Beim Hund hat sich diese Methode nicht bewährt. Aufgrund der bei Hunden nur unzureichend kontrollierbaren Belastung der Kniegelenke nach einer OP reißt der Bandersatz in vielen Fällen wieder.
Bandersatz, extrakapsulär (Ruby, Tightrope, Bandersatz nach Flo)
Der extrakapsuläre Bandersatz wird bei Kleintieren häufig verwendet. Hierbei wird ein Kunststoffband außerhalb des Gelenkes in der Verlaufsrichtung des vorderen Kreuzbandes angebracht. Die Art der Fixierung ist bei den jeweiligen OP-Methoden unterschiedlich.
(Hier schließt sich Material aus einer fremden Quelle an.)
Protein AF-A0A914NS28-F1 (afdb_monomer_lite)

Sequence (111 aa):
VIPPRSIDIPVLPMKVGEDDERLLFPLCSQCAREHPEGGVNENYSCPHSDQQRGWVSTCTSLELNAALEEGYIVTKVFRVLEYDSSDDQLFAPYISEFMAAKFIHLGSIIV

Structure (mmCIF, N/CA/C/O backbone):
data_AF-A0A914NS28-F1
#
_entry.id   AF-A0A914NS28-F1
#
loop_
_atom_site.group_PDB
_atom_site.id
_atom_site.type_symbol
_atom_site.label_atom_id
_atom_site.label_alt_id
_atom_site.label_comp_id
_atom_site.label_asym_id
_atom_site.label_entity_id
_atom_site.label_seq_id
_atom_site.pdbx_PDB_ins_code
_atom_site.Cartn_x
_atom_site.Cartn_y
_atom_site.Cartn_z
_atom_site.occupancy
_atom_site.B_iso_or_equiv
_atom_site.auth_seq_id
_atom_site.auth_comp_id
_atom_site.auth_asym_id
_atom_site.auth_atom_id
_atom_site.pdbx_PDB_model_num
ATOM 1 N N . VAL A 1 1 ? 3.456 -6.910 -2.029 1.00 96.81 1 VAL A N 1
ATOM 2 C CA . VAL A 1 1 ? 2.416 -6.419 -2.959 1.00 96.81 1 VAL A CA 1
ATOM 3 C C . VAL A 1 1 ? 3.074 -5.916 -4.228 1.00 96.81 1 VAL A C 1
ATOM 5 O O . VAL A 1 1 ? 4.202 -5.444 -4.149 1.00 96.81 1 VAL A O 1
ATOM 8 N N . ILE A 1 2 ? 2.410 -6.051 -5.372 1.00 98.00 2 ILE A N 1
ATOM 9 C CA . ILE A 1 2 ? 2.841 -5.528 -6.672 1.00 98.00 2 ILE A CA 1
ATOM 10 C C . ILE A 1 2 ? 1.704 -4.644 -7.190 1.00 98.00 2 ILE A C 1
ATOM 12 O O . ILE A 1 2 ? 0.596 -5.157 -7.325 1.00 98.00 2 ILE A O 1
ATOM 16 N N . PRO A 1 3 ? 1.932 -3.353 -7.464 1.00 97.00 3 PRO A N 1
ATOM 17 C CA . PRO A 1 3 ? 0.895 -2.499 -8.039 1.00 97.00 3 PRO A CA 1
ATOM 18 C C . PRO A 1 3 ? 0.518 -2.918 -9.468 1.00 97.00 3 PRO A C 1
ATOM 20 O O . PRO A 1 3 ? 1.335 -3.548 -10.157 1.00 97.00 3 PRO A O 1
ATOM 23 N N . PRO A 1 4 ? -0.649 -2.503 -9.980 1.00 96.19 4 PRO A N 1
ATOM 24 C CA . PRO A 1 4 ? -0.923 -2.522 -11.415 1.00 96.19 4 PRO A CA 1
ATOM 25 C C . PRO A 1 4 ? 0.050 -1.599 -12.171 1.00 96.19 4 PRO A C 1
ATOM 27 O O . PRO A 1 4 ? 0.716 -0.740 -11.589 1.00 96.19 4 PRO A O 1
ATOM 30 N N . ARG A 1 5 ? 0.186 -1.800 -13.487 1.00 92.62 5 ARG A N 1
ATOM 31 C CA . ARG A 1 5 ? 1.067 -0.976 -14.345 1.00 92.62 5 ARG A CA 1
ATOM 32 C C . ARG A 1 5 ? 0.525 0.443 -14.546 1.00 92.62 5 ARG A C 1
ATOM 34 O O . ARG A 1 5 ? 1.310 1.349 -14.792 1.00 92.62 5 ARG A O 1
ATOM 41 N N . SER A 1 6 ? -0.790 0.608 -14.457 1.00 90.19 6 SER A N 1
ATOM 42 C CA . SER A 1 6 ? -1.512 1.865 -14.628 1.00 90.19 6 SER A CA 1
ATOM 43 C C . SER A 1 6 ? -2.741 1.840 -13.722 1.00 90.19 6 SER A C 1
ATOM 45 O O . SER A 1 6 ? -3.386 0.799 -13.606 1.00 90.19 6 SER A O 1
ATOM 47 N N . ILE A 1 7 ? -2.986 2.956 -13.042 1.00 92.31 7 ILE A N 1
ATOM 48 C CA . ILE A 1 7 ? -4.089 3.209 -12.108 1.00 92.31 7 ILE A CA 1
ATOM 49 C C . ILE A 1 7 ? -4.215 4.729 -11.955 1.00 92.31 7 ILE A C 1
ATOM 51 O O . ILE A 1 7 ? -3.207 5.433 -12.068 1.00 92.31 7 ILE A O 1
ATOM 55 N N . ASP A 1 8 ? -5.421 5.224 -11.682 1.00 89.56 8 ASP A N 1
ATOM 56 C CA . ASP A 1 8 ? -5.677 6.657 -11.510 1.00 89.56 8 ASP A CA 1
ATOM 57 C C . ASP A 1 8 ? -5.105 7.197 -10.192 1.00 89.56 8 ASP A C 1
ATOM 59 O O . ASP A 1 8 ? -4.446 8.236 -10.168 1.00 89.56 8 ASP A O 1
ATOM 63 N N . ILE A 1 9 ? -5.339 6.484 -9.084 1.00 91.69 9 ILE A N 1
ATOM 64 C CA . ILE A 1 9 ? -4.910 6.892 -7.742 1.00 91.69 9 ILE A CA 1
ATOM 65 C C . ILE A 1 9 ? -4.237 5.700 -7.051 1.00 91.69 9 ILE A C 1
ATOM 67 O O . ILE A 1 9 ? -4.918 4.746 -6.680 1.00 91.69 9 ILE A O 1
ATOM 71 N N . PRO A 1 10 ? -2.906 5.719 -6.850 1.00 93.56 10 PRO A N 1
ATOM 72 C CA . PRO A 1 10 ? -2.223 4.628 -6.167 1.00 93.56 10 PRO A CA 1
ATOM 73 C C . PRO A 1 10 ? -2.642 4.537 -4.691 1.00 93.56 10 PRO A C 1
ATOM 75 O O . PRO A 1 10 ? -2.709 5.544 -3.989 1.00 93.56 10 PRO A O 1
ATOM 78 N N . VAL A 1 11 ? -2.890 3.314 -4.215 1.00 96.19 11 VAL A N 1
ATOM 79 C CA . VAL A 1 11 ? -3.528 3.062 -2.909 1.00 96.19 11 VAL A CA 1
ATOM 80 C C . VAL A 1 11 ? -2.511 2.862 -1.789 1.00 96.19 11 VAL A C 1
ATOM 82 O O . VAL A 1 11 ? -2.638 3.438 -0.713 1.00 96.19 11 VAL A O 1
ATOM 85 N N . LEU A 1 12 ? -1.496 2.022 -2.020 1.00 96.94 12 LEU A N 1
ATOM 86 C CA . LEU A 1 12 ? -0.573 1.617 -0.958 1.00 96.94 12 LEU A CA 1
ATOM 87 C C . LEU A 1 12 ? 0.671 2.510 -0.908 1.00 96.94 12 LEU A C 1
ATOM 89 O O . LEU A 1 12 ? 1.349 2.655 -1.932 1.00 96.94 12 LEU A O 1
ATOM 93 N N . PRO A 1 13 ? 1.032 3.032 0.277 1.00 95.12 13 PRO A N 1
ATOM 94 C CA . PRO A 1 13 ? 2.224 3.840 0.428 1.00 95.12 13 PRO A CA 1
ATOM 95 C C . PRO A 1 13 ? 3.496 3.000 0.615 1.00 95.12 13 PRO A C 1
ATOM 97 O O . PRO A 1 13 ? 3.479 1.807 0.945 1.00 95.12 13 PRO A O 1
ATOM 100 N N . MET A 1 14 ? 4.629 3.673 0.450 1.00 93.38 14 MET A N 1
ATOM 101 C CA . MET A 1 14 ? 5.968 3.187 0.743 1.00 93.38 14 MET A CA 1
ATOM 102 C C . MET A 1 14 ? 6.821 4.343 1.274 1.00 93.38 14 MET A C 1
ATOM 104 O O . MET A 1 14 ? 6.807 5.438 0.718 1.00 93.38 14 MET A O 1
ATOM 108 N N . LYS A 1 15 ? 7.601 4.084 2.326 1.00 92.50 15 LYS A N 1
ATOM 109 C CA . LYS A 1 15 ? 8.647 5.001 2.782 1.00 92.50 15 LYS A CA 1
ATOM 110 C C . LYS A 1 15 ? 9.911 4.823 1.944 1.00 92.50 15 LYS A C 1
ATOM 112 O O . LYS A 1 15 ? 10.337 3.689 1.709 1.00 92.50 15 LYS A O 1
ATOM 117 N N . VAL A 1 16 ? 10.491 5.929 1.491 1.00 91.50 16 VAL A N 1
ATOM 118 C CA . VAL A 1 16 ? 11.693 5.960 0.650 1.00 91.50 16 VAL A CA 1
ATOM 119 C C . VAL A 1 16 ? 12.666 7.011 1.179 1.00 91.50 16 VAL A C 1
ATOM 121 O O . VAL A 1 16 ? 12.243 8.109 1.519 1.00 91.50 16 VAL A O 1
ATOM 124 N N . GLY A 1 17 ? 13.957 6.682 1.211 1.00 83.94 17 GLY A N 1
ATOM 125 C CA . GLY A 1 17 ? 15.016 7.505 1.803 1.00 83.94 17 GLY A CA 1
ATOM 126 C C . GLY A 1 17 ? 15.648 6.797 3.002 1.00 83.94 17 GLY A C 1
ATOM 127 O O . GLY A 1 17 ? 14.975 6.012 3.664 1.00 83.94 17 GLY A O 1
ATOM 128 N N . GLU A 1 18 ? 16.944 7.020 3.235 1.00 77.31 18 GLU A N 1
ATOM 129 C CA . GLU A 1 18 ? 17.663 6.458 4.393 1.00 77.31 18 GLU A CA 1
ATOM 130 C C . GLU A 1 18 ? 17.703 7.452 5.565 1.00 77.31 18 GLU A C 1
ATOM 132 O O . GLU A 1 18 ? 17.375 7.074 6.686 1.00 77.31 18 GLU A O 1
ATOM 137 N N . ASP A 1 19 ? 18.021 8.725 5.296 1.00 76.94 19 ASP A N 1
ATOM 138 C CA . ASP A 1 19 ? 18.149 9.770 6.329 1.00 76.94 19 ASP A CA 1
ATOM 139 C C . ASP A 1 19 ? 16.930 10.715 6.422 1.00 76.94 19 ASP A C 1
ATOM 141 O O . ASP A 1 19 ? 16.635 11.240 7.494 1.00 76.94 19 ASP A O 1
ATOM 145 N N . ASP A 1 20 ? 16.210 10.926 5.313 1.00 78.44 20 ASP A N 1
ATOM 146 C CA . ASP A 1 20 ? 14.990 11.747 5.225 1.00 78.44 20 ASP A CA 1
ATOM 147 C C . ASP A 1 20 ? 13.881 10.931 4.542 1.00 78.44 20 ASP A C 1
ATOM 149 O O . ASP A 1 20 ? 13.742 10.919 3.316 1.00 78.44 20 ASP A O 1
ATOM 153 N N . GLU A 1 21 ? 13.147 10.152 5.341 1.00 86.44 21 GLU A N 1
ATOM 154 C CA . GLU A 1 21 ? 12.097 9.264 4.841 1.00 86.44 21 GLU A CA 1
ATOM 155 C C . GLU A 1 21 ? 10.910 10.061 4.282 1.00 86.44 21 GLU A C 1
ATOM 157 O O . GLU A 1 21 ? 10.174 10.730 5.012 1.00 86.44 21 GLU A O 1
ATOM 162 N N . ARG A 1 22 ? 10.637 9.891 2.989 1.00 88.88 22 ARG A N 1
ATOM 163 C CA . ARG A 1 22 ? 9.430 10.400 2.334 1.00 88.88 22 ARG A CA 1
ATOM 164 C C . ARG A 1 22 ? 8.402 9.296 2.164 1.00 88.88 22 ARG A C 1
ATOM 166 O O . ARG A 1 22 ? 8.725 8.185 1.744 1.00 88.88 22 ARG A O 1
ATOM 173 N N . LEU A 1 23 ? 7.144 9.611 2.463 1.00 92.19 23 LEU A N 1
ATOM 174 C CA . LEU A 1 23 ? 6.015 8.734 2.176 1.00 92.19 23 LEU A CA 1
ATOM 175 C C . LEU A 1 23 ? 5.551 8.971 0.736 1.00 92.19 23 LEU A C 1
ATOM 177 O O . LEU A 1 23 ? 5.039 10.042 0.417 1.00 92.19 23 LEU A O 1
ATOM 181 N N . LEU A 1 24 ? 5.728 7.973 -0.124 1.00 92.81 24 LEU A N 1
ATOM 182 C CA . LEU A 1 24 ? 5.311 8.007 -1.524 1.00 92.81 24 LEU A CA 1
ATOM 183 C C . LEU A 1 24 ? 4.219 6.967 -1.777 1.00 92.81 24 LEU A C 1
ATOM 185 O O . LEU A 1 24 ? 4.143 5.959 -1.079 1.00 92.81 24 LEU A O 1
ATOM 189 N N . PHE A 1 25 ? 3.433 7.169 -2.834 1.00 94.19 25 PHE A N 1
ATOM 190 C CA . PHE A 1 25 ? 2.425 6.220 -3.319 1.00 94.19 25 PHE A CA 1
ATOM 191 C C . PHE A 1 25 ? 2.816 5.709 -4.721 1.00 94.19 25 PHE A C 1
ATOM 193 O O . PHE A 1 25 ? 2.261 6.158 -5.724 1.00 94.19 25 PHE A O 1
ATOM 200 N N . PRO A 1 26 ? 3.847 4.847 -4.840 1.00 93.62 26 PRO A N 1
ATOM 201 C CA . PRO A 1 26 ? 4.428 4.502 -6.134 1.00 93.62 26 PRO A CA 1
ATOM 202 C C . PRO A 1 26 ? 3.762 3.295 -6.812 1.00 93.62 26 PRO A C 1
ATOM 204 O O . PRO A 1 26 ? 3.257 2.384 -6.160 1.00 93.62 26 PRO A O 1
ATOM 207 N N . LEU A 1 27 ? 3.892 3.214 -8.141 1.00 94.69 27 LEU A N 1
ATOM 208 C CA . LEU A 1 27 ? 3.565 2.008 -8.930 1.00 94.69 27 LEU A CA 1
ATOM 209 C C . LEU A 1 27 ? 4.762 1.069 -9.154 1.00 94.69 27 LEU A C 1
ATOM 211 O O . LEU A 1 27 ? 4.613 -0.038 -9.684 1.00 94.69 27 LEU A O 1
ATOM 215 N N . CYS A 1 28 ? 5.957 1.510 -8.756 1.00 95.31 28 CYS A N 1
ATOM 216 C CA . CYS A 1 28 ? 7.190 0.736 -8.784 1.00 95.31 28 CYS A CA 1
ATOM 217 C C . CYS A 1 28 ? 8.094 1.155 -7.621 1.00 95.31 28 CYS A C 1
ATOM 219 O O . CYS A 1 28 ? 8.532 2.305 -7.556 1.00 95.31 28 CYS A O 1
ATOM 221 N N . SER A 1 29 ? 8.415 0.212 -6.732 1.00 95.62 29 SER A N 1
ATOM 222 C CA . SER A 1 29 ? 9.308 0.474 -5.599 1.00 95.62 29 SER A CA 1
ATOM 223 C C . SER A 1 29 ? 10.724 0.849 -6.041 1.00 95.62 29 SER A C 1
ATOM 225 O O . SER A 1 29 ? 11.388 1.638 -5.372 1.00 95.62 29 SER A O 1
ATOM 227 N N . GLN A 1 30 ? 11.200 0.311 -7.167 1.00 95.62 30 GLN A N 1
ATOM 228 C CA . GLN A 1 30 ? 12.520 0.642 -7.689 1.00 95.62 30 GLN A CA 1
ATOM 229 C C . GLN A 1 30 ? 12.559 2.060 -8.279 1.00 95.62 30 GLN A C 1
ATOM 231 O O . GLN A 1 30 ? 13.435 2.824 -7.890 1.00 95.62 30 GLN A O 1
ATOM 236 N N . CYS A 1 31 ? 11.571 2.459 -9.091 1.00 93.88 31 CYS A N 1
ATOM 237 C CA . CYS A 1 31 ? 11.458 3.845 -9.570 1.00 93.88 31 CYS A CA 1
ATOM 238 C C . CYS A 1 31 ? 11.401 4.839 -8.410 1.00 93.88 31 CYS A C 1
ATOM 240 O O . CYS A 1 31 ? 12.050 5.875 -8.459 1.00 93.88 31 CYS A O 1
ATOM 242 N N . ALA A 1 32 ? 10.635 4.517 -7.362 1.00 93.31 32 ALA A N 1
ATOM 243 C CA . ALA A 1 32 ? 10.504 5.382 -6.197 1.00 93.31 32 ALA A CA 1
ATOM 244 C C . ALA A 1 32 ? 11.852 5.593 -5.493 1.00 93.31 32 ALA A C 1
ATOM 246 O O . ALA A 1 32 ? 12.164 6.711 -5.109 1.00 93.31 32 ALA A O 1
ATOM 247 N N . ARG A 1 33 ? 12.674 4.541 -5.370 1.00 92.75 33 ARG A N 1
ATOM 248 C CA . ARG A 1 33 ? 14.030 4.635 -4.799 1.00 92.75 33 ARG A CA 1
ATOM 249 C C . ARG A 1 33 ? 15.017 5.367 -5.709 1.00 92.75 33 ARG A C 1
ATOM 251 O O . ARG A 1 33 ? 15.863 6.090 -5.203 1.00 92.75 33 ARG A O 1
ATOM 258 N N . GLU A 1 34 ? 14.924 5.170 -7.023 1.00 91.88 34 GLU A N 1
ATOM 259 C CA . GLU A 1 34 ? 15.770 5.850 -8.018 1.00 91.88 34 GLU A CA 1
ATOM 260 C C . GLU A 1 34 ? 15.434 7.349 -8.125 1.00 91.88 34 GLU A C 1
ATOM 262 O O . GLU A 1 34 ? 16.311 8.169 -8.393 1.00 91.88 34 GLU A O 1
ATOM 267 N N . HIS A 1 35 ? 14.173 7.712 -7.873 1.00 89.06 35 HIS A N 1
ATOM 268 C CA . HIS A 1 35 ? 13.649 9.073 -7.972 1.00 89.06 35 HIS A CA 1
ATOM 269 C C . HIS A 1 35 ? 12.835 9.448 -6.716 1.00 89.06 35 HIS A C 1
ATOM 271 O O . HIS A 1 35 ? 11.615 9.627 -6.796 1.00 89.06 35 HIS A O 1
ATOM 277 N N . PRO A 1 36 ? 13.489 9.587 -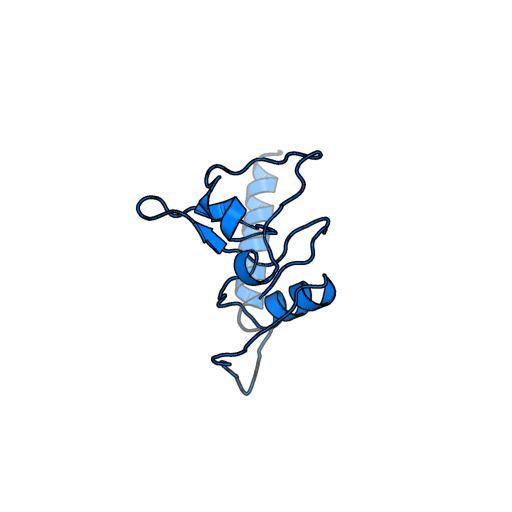5.546 1.00 85.94 36 PRO A N 1
ATOM 278 C CA . PRO A 1 36 ? 12.817 9.771 -4.254 1.00 85.94 36 PRO A CA 1
ATOM 279 C C . PRO A 1 36 ? 12.112 11.124 -4.110 1.00 85.94 36 PRO A C 1
ATOM 281 O O . PRO A 1 36 ? 11.216 11.277 -3.282 1.00 85.94 36 PRO A O 1
ATOM 284 N N . GLU A 1 37 ? 12.479 12.113 -4.926 1.00 83.19 37 GLU A N 1
ATOM 285 C CA . GLU A 1 37 ? 11.793 13.409 -4.953 1.00 83.19 37 GLU A CA 1
ATOM 286 C C . GLU A 1 37 ? 10.453 13.370 -5.697 1.00 83.19 37 GLU A C 1
ATOM 288 O O . GLU A 1 37 ? 9.667 14.311 -5.602 1.00 83.19 37 GLU A O 1
ATOM 293 N N . GLY A 1 38 ? 10.158 12.251 -6.363 1.00 72.75 38 GLY A N 1
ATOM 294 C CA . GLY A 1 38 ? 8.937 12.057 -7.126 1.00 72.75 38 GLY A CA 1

Dies kann mit Knochenankern im Oberschenkel und Schienbein (Ruby), mit Bohrlöchern im Oberschenkel und Schienbein (Tightrope) oder am Sesambein des Oberschenkels und mit Bohrloch am Schienbein (Flo) erfolgen.
Vorteile:
- Kürzere Narkose- und OP-Dauer
- Günstigerer Preis
Nachteile:
- Ersatzband kann genauso wie ein normales Kreuzband wieder reißen
- „Ausleiern“ (Osteolyse) der Knochenbohrlöcher bei der Tigthropemethode mit der Folge einer erneuten Instabilität
Der Grund für die Erfindung der TPLO war, dass die extrakapsulären Bandersatzmethoden bei großen Hunderassen nicht zu einem dauerhaften zuverlässigen Erfolg geführt haben.
Empfehlung zur OP-Methode
Nach derzeitigem Kenntnisstand ist die TPLO die Methode der Wahl bei einem Riss des vorderen Kreuzbandes.
Vorteil:
- Dauerhafte und zuverlässige Stabilisierung des Kniegelenks auch bei starker Belastung
Nachteil:
- Hoher Preis
Als Alternative kann bei Katzen oder kleineren Hunden eine extrakapsuläre Bandersatzmethode erwogen werden, wenn aus finanziellen Gründen eine TPLO nicht in Frage kommt.